I was on BBC1’s Question Time with Kate Forbes in Glasgow last week in which she was oddly loyal to the SNP government. She seems to have been the only member of Nicola Sturgeon’s government not to be deleting her WhatsApp during Covid and I suspect she’s appalled at the way Sturgeon & co placed secrecy at the heart of their Covid response. She said on Question Time that the way to grow Scotland’s economy was to attract people to come and work there. I put to her that having the highest tax rates in the UK (as Humza Yousaf has chosen to do) didn’t exactly scream “come to Scotland!”. She didn’t really respond.
But she has been more candid in an as-yet-unpublished column in West World, a community newsletter that serves Mallaig and its environs. The Mail on Sunday secured advance sight of her text and has made this its Scottish splash. She points out some basics.
Continually increasing taxes is ultimately counter-productive over the long term, even if you agree with it ideologically, because it ultimately reduces public revenue. The forecasts for what the Scottish Government will raise through its latest changes to the top tax bands is just over £80 million. That isn’t to be sniffed at. But the forecasts also suggest that they’ll lose £118 million that they could have raised because of behavioural change – people leaving or reducing their hours or treating their income differently. That illustrates that we need to invest in people, in job creation, and in better wages. That way the tax take will increase. I’m constantly going on about the tax base. What I am really talking about is people. Calling for a bigger population, through inward migration and retaining our people, is exactly the same thing as wanting to see the tax base increase.’
Even Scotland’s Fiscal Commission has admitted that introduction of the ‘advanced rate’ (45 per cent from £75,000) and raising the top rate 1pp to 48 per cent will be mostly undone by behavioural changes: high tax rates deter work, or persuade those on the edge to move to a lower-tax regime. The so-called "dynamic" effect. The newly-introduced top rate of 48 per cent alone is basically pointless: it’s estimated to raise just £8 million next year. The theoretical ("static") effect would be to raise £53 million but behavioural changes are forecast to lose £45 million.
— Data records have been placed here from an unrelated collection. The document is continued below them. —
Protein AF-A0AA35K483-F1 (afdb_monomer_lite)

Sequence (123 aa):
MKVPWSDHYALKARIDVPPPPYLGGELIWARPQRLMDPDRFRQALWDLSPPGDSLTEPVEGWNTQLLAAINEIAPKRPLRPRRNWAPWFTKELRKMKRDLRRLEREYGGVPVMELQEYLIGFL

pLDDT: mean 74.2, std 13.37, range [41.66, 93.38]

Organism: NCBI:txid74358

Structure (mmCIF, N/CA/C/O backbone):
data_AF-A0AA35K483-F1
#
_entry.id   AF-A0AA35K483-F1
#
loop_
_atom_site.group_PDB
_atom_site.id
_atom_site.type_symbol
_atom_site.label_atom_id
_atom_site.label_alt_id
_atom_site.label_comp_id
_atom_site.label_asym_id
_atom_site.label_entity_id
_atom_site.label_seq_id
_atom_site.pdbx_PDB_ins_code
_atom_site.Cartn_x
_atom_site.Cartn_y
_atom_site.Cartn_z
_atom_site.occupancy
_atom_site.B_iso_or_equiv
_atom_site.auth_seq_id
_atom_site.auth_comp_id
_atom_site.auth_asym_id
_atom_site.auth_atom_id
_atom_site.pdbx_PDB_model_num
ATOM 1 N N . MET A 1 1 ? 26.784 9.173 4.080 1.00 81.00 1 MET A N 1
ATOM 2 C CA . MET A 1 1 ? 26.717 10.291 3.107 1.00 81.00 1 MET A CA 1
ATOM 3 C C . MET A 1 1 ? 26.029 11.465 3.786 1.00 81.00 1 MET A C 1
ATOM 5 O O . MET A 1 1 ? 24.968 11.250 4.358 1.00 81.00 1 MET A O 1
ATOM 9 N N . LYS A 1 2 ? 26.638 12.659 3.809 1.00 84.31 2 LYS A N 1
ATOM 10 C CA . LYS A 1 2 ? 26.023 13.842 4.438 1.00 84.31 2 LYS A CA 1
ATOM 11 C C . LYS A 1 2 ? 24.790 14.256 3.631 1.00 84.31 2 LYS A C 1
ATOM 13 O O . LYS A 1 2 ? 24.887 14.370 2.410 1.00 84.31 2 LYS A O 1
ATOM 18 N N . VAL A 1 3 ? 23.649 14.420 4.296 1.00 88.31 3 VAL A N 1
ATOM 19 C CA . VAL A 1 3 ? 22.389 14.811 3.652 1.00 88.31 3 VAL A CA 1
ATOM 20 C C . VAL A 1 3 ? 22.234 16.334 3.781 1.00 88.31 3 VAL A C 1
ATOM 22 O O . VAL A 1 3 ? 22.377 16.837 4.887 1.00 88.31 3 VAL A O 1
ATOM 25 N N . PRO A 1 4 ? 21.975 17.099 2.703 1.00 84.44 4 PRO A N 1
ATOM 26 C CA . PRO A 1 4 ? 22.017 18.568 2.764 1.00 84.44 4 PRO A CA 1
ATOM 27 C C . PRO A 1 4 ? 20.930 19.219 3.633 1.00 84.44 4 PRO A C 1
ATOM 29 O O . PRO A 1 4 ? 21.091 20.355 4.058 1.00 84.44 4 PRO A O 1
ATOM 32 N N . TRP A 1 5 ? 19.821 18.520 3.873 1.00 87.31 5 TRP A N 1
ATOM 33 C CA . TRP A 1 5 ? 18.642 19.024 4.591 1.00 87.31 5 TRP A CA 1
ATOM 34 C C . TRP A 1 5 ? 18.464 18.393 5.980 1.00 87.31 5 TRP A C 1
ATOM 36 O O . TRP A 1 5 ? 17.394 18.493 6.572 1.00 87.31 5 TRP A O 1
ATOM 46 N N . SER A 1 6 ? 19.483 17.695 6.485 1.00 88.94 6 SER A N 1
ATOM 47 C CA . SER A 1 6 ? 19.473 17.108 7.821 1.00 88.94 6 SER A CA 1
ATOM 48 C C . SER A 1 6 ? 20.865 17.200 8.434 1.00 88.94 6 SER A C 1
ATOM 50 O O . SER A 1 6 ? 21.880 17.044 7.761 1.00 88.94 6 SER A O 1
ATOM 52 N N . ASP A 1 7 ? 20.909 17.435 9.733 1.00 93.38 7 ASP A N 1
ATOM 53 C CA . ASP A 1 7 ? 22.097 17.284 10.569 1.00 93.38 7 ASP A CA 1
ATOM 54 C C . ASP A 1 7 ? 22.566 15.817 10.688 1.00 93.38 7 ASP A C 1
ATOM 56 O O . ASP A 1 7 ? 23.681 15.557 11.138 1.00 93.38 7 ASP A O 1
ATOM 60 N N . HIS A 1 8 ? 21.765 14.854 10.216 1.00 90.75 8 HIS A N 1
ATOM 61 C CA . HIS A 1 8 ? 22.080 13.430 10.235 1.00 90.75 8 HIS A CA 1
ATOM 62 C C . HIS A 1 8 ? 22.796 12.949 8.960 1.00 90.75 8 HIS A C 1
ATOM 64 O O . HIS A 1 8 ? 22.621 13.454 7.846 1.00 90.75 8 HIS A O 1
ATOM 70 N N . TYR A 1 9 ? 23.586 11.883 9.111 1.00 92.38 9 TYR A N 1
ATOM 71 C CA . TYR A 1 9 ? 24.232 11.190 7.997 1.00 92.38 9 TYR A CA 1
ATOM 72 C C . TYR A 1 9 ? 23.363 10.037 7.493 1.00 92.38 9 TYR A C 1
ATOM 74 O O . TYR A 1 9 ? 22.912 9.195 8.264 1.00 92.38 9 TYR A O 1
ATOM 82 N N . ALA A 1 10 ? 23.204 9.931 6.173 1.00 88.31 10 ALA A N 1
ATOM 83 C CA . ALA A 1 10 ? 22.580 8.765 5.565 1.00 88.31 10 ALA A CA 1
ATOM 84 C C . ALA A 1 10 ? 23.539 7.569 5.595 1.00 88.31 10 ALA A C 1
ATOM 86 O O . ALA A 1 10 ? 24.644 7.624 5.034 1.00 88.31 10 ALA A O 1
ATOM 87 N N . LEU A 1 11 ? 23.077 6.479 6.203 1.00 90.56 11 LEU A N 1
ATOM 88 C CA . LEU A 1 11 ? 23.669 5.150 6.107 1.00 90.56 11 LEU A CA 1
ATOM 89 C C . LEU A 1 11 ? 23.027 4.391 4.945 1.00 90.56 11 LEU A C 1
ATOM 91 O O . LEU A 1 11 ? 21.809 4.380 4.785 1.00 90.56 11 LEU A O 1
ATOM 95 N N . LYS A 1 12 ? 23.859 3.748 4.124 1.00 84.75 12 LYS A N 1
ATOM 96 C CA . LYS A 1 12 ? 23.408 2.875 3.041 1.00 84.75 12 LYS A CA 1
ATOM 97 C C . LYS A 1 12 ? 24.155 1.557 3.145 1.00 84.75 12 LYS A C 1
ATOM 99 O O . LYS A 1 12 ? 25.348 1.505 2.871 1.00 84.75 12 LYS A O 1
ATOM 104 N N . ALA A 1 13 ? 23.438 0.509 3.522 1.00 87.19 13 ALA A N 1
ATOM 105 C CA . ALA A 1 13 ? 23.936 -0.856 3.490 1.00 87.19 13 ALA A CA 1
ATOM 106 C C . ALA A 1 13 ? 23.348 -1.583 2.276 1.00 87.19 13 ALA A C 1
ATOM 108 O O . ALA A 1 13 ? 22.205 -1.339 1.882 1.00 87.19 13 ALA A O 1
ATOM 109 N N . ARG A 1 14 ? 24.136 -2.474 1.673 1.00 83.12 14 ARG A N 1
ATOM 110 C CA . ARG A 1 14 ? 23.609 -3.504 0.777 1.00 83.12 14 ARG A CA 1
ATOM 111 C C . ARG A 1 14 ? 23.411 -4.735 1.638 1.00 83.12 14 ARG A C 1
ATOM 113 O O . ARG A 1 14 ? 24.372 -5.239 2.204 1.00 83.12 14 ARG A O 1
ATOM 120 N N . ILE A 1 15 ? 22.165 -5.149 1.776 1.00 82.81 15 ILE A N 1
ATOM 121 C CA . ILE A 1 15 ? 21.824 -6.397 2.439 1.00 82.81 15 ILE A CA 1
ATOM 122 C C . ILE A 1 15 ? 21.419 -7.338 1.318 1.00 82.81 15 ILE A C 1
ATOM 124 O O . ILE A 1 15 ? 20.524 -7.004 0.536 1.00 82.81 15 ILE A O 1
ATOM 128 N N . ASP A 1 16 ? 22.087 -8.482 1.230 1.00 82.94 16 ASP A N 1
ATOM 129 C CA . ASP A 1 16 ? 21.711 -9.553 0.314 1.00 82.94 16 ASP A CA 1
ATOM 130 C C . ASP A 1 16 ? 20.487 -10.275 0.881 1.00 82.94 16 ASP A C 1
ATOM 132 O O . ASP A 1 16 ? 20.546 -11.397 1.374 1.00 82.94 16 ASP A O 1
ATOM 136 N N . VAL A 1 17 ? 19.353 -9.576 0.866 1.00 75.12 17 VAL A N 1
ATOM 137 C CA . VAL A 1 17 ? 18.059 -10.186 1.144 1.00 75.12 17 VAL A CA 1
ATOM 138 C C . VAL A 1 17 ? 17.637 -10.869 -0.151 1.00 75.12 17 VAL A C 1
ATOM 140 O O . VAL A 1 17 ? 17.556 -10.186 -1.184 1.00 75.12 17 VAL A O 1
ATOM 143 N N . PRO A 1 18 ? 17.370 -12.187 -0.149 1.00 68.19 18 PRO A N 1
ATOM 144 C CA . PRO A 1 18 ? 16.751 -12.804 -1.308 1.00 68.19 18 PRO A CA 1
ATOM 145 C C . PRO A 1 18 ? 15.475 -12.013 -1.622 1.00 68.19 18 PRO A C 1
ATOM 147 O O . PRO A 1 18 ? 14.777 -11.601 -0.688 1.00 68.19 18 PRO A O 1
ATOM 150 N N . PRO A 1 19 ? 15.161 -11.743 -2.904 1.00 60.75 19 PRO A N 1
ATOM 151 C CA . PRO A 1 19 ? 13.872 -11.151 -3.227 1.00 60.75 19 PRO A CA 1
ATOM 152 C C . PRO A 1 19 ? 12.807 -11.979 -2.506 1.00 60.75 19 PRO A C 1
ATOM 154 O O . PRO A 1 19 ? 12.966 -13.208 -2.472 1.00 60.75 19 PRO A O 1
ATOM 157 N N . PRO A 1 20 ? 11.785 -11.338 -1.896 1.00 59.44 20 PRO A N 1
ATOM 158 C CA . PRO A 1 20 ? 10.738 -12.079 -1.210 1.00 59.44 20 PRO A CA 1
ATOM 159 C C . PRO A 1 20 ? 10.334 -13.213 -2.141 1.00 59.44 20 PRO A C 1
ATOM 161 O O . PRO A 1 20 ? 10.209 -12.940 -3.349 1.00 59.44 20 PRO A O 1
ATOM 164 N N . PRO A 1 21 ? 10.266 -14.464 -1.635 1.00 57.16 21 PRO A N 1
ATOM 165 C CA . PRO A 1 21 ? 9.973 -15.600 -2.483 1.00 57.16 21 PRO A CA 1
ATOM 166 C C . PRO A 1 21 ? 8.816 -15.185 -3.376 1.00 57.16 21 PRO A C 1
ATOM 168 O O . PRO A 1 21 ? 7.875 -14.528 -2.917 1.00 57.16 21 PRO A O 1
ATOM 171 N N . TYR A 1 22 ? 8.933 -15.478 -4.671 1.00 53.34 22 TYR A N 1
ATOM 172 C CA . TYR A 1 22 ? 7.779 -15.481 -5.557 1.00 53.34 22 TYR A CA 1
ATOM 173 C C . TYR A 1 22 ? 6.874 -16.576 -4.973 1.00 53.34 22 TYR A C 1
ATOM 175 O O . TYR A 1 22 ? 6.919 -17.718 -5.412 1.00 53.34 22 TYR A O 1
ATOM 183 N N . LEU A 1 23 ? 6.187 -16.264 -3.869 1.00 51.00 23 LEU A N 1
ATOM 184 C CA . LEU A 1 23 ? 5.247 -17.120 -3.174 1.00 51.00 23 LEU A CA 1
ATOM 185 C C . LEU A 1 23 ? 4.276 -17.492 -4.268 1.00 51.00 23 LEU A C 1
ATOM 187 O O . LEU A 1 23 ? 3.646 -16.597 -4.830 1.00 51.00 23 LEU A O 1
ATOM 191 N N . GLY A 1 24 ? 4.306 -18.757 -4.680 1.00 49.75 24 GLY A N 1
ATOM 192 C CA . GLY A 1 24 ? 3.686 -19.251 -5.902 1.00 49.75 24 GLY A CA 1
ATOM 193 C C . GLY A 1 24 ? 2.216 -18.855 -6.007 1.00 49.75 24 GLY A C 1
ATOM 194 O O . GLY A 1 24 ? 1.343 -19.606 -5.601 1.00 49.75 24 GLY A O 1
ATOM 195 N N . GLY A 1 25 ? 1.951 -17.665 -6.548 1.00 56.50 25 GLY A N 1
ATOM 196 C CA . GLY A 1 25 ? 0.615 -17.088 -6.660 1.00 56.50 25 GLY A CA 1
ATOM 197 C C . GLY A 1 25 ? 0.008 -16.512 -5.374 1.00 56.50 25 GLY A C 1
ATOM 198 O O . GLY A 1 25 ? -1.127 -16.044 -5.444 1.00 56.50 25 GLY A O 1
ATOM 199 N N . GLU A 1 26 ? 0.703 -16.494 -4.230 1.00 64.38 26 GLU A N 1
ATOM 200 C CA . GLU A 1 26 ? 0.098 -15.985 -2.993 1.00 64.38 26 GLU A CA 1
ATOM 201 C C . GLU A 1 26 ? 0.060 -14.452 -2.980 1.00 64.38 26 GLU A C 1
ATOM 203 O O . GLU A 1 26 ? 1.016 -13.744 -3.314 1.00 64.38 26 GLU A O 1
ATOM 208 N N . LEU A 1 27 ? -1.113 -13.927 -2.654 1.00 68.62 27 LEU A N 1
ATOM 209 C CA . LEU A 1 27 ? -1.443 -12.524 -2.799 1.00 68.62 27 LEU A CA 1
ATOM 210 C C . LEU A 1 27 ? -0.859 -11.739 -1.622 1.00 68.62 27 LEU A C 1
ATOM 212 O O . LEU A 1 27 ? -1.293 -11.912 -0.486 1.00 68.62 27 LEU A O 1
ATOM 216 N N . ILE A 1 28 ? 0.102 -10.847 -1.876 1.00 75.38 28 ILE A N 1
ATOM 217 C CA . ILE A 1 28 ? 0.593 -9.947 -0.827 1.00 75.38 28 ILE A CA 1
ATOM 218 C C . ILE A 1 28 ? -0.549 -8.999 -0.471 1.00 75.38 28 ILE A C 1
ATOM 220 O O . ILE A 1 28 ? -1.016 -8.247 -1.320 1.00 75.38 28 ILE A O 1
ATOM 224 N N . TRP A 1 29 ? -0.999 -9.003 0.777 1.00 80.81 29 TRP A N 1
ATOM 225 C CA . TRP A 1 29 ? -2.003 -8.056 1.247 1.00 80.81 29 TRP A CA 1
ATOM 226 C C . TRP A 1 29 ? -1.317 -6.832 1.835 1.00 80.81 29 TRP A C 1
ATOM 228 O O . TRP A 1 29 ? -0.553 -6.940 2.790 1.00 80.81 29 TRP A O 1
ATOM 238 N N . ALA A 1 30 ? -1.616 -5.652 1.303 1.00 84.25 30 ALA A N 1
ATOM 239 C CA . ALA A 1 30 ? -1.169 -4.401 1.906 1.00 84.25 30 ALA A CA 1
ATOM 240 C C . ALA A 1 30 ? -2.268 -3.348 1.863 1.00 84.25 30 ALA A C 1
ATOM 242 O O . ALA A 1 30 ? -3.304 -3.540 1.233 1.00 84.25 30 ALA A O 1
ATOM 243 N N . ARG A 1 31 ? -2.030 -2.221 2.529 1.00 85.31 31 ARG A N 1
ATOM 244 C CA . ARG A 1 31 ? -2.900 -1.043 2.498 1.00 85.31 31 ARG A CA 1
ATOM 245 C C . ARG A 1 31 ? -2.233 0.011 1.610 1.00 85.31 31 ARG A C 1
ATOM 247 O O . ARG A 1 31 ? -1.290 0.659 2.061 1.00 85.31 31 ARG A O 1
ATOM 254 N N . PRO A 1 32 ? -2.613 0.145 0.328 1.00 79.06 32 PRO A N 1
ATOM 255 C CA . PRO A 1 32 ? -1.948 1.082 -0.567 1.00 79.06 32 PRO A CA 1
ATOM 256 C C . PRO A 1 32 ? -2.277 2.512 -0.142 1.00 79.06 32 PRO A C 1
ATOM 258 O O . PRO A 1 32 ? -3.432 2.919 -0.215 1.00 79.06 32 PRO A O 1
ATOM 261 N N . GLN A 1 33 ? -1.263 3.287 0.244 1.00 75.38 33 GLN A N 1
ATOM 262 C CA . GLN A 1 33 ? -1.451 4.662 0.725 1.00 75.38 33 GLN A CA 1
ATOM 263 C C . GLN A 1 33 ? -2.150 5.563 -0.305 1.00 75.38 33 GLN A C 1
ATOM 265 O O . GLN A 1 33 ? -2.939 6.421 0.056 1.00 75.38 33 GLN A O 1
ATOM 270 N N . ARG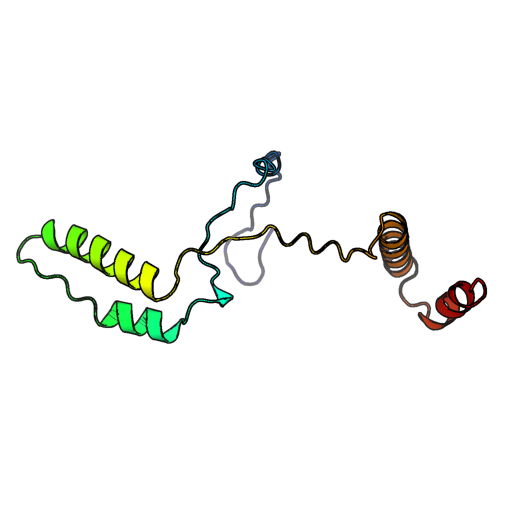 A 1 34 ? -1.940 5.326 -1.608 1.00 74.00 34 ARG A N 1
ATOM 271 C CA . ARG A 1 34 ? -2.622 6.065 -2.687 1.00 74.00 34 ARG A CA 1
ATOM 272 C C . ARG A 1 34 ? -4.147 5.868 -2.704 1.00 74.00 34 ARG A C 1
ATOM 274 O O . ARG A 1 34 ? -4.851 6.652 -3.326 1.00 74.00 34 ARG A O 1
ATOM 281 N N . LEU A 1 35 ? -4.639 4.785 -2.109 1.00 72.38 35 LEU A N 1
ATOM 282 C CA . LEU A 1 35 ? -6.066 4.455 -2.050 1.00 72.38 35 LEU A CA 1
ATOM 283 C C . LEU A 1 35 ? -6.684 4.794 -0.692 1.00 72.38 35 LEU A C 1
ATOM 285 O O . LEU A 1 35 ? -7.847 4.477 -0.468 1.00 72.38 35 LEU A O 1
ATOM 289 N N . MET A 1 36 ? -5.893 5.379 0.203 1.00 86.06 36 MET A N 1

And those forecasts are likely to be underestimates. For example, when Halifax merged with Bank of Scotland there was debate over where its head office should be: they went for Edinburgh in the end. What would they do now, given that the tax rate for high salaries is markedly higher?
Forbes is right to say that tax rates at such levels are taken for political reasons: they are popular amongst those who would not be affected (ie, most Scots). Same with Starmer's proposed tax on private schools and non-doms. But none of these taxes are expected to raise much in the way of actual money due to the side-effects. It's especially hard for Scots as they are already losing high-skilled workers to England. This will be accelerated by a regime that seems to penalise success - Scotland's effective tax rate now hits 84.5 per cent in some cases, as Ross Clark recently outlined.
But what Kate Forbes says about needing more people (and a bigger tax base) cuts to the heart of things and captures what I think will be the debate of the future. It dovetails with a point we make in the leading article of The Spectator this week. The number of taxpayers is entering permanent decline. Every country in Europe is now forecast to lose working-age population due to the low birth rate. The exception is England where high migration levels will increase the tax base. A big influx has its challenges but they are easier to fix than falling population and birth rate, a problem described as 'existential' by the Japanese and to which to country has a solution.
Like Forbes, I’m from the Highlands and its story for generations has been one of depopulation. This is reflected the art, the music and – thanks to Glasgow’s Herald newspaper last week – a series of articles on the problem. The debate up there is the exact opposite of the "Britain is full" argument that dominates much of England's current debate. The population of Scots is predicted to peak in four years time and then enter terminal decline.
Soon, more countries will soon start to share the depopulation problem – and the conversation will turn to how best to compete for people. Cutting tax and letting people better build their lives through their work will be a tool that, I suspect, Scotland and the UK will have to use before too long.